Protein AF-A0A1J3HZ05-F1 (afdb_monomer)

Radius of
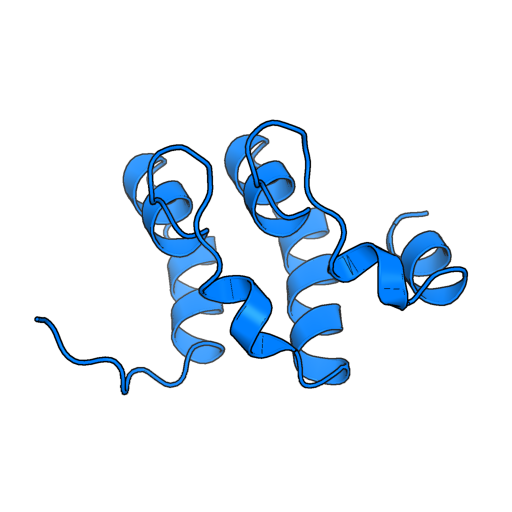 gyration: 12.39 Å; Cα contacts (8 Å, |Δi|>4): 84; chains: 1; bounding box: 26×35×29 Å

Mean predicted aligned error: 4.5 Å

Secondary structure (DSSP, 8-state):
-HHHHHHH-GGGGG---TT---HHHHHHHTT-HHHHHHHHHHHHHHT-GGGGG---TTS--HHHHHHHTT-HHHHHHHHHHS-S-----

InterPro domains:
  IPR002110 Ankyrin repeat [PF12796] (6-87)
  IPR036770 Ankyrin repeat-containing domain superfamily [G3DSA:1.25.40.20] (2-89)
  IPR036770 Ankyrin repeat-containing domain superfamily [SSF48403] (4-87)

Organism: Noccaea caerulescens (NCBI:txid107243)

Foldseek 3Di:
DLLVVCVVPVCLQCDADPQRDGQLLVCLLVVVVVSNVSSLVSCVVVVNLVQQCGATNVRDGSLNSCVVVVVVVSNVSNPVSPPPPPDDD

Nearest PDB structures (foldseek):
  4ot9-assembly1_A  TM=9.332E-01  e=1.113E-02  Homo sapiens
  6h46-assembly1_B  TM=4.657E-01  e=1.503E-02  Homo sapiens
  8ffn-assembly1_D  TM=8.254E-01  e=1.009E+00  Oryctolagus cuniculus
  6l9
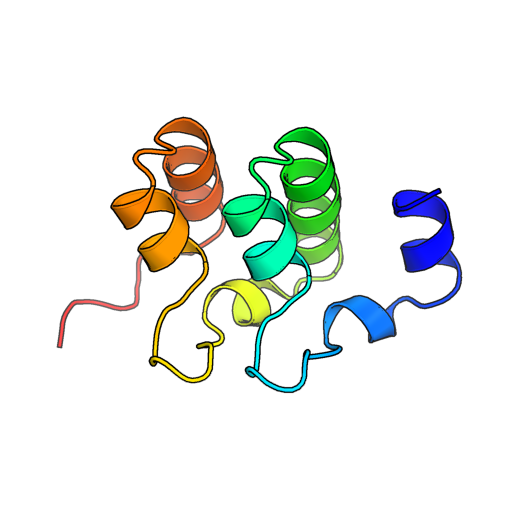3-assembly4_D  TM=7.072E-01  e=5.877E-01  Homo sapiens
  5cbo-assembly1_A  TM=4.430E-01  e=7.171E-02  synthetic construct

Sequence (89 aa):
LLSEFLLACPSSIQDLTIRCETAVHVAVKSRQFEAFKILLGWIERAKREEILNWKDEDGNTVFHIAASMNQTEVMKLLGKSVNVNAQSS

Structure (mmCIF, N/CA/C/O backbone):
data_AF-A0A1J3HZ05-F1
#
_entry.id   AF-A0A1J3HZ05-F1
#
loop_
_atom_site.group_PDB
_atom_site.id
_atom_site.type_symbol
_atom_site.label_atom_id
_atom_site.label_alt_id
_atom_site.label_comp_id
_atom_site.label_asym_id
_atom_site.label_entity_id
_atom_site.label_seq_id
_atom_site.pdbx_PDB_ins_code
_atom_site.Cartn_x
_atom_site.Cartn_y
_atom_site.Cartn_z
_atom_site.occupancy
_atom_site.B_iso_or_equiv
_atom_site.auth_seq_id
_atom_site.auth_comp_id
_atom_site.auth_asym_id
_atom_site.auth_atom_id
_atom_site.pdbx_PDB_model_num
ATOM 1 N N . LEU A 1 1 ? -0.720 -16.550 -8.173 1.00 88.12 1 LEU A N 1
ATOM 2 C CA . LEU A 1 1 ? -0.581 -15.485 -9.191 1.00 88.12 1 LEU A CA 1
ATOM 3 C C . LEU A 1 1 ? -0.052 -14.155 -8.645 1.00 88.12 1 LEU A C 1
ATOM 5 O O . LEU A 1 1 ? 1.082 -13.841 -8.958 1.00 88.12 1 LEU A O 1
ATOM 9 N N . LEU A 1 2 ? -0.785 -13.368 -7.836 1.00 93.19 2 LEU A N 1
ATOM 10 C CA . LEU A 1 2 ? -0.274 -12.053 -7.376 1.00 93.19 2 LEU A CA 1
ATOM 11 C C . LEU A 1 2 ? 1.034 -12.158 -6.567 1.00 93.19 2 LEU A C 1
ATOM 13 O O . LEU A 1 2 ? 1.978 -11.415 -6.810 1.00 93.19 2 LEU A O 1
ATOM 17 N N . SER A 1 3 ? 1.112 -13.110 -5.635 1.00 92.19 3 SER A N 1
ATOM 18 C CA . SER A 1 3 ? 2.335 -13.380 -4.867 1.00 92.19 3 SER A CA 1
ATOM 19 C C . SER A 1 3 ? 3.503 -13.825 -5.753 1
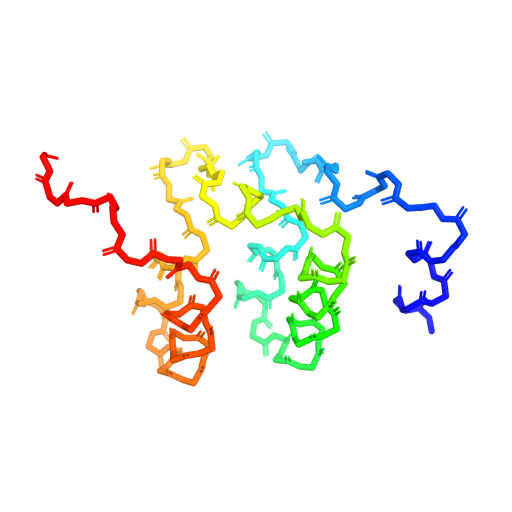.00 92.19 3 SER A C 1
ATOM 21 O O . SER A 1 3 ? 4.617 -13.350 -5.571 1.00 92.19 3 SER A O 1
ATOM 23 N N . GLU A 1 4 ? 3.246 -14.703 -6.725 1.00 94.31 4 GLU A N 1
ATOM 24 C CA . GLU A 1 4 ? 4.242 -15.178 -7.698 1.00 94.31 4 GLU A CA 1
ATOM 25 C C . GLU A 1 4 ? 4.755 -14.037 -8.581 1.00 94.31 4 GLU A C 1
ATOM 27 O O . GLU A 1 4 ? 5.955 -13.941 -8.817 1.00 94.31 4 GLU A O 1
ATOM 32 N N . PHE A 1 5 ? 3.872 -13.133 -9.012 1.00 93.88 5 PHE A N 1
ATOM 33 C CA . PHE A 1 5 ? 4.250 -11.953 -9.785 1.00 93.88 5 PHE A CA 1
ATOM 34 C C . PHE A 1 5 ? 5.188 -11.033 -8.995 1.00 93.88 5 PHE A C 1
ATOM 36 O O . PHE A 1 5 ? 6.235 -10.644 -9.506 1.00 93.88 5 PHE A O 1
ATOM 43 N N . LEU A 1 6 ? 4.870 -10.751 -7.728 1.00 93.62 6 LEU A N 1
ATOM 44 C CA . LEU A 1 6 ? 5.728 -9.936 -6.860 1.00 93.62 6 LEU A CA 1
ATOM 45 C C . LEU A 1 6 ? 7.080 -10.608 -6.574 1.00 93.62 6 LEU A C 1
ATOM 47 O O . LEU A 1 6 ? 8.079 -9.922 -6.392 1.00 93.62 6 LEU A O 1
ATOM 51 N N . LEU A 1 7 ? 7.132 -11.943 -6.544 1.00 94.19 7 LEU A N 1
ATOM 52 C CA . LEU A 1 7 ? 8.395 -12.680 -6.435 1.00 94.19 7 LEU A CA 1
ATOM 53 C C . LEU A 1 7 ? 9.227 -12.587 -7.719 1.00 94.19 7 LEU A C 1
ATOM 55 O O . LEU A 1 7 ? 10.444 -12.449 -7.638 1.00 94.19 7 LEU A O 1
ATOM 59 N N . ALA A 1 8 ? 8.583 -12.646 -8.884 1.00 97.19 8 ALA A N 1
ATOM 60 C CA . ALA A 1 8 ? 9.253 -12.516 -10.173 1.00 97.19 8 ALA A CA 1
ATOM 61 C C . ALA A 1 8 ? 9.737 -11.079 -10.442 1.00 97.19 8 ALA A C 1
ATOM 63 O O . ALA A 1 8 ? 10.793 -10.893 -11.043 1.00 97.19 8 ALA A O 1
ATOM 64 N N . CYS A 1 9 ? 8.993 -10.067 -9.983 1.00 96.12 9 CYS A N 1
ATOM 65 C CA . CYS A 1 9 ? 9.342 -8.654 -10.129 1.00 96.12 9 CYS A CA 1
ATOM 66 C C . CYS A 1 9 ? 9.084 -7.855 -8.833 1.00 96.12 9 CYS A C 1
ATOM 68 O O . CYS A 1 9 ? 8.094 -7.128 -8.733 1.00 96.12 9 CYS A O 1
ATOM 70 N N . PRO A 1 10 ? 9.992 -7.931 -7.843 1.00 94.19 10 PRO A N 1
ATOM 71 C CA . PRO A 1 10 ? 9.941 -7.167 -6.593 1.00 94.19 10 PRO A CA 1
ATOM 72 C C . PRO A 1 10 ? 9.694 -5.665 -6.734 1.00 94.19 10 PRO A C 1
ATOM 74 O O . PRO A 1 10 ? 8.978 -5.065 -5.935 1.00 94.19 10 PRO A O 1
ATOM 77 N N . SER A 1 11 ? 10.310 -5.038 -7.738 1.00 94.62 11 SER A N 1
ATOM 78 C CA . SER A 1 11 ? 10.229 -3.593 -7.952 1.00 94.62 11 SER A CA 1
ATOM 79 C C . SER A 1 11 ? 8.840 -3.134 -8.376 1.00 94.62 11 SER A C 1
ATOM 81 O O . SER A 1 11 ? 8.501 -1.989 -8.098 1.00 94.62 11 SER A O 1
ATOM 83 N N . SER A 1 12 ? 8.024 -4.023 -8.956 1.00 95.19 12 SER A N 1
ATOM 84 C CA . SER A 1 12 ? 6.678 -3.690 -9.442 1.00 95.19 12 SER A CA 1
ATOM 85 C C . SER A 1 12 ? 5.732 -3.171 -8.356 1.00 95.19 12 SER A C 1
ATOM 87 O O . SER A 1 12 ? 4.750 -2.501 -8.656 1.00 95.19 12 SER A O 1
ATOM 89 N N . ILE A 1 13 ? 6.036 -3.410 -7.074 1.00 95.81 13 ILE A N 1
ATOM 90 C CA . ILE A 1 13 ? 5.271 -2.841 -5.955 1.00 95.81 13 ILE A CA 1
ATOM 91 C C . ILE A 1 13 ? 5.309 -1.300 -5.921 1.00 95.81 13 ILE A C 1
ATOM 93 O O . ILE A 1 13 ? 4.442 -0.684 -5.304 1.00 95.81 13 ILE A O 1
ATOM 97 N N . GLN A 1 14 ? 6.308 -0.691 -6.569 1.00 96.56 14 GLN A N 1
ATOM 98 C CA . GLN A 1 14 ? 6.483 0.759 -6.702 1.00 96.56 14 GLN A CA 1
ATOM 99 C C . GLN A 1 14 ? 5.881 1.314 -8.003 1.00 96.56 14 GLN A C 1
ATOM 101 O O . GLN A 1 14 ? 5.886 2.529 -8.189 1.00 96.56 14 GLN A O 1
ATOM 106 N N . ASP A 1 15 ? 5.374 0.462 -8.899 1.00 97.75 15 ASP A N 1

== What you will do ==
As listed above, the lines from the line with "ATOM 34 C C" to the line with "ATOM 55 O O" are to be echoed exactly, with both ends included and nothing added.

== Answer to the exercise ==
ATOM 34 C C . PHE A 1 5 ? 5.188 -11.033 -8.995 1.00 93.88 5 PHE A C 1
ATOM 36 O O . PHE A 1 5 ? 6.235 -10.644 -9.506 1.00 93.88 5 PHE A O 1
ATOM 43 N N . LEU A 1 6 ? 4.870 -10.751 -7.728 1.00 93.62 6 LEU A N 1
ATOM 44 C CA . LEU A 1 6 ? 5.728 -9.936 -6.860 1.00 93.62 6 LEU A CA 1
ATOM 45 C C . LEU A 1 6 ? 7.080 -10.608 -6.574 1.00 93.62 6 LEU A C 1
ATOM 47 O O . LEU A 1 6 ? 8.079 -9.922 -6.392 1.00 93.62 6 LEU A O 1
ATOM 51 N N . LEU A 1 7 ? 7.132 -11.943 -6.544 1.00 94.19 7 LEU A N 1
ATOM 52 C CA . LEU A 1 7 ? 8.395 -12.680 -6.435 1.00 94.19 7 LEU A CA 1
ATOM 53 C C . LEU A 1 7 ? 9.227 -12.587 -7.719 1.00 94.19 7 LEU A C 1
ATOM 55 O O . LEU A 1 7 ? 10.444 -12.449 -7.638 1.00 94.19 7 LEU A O 1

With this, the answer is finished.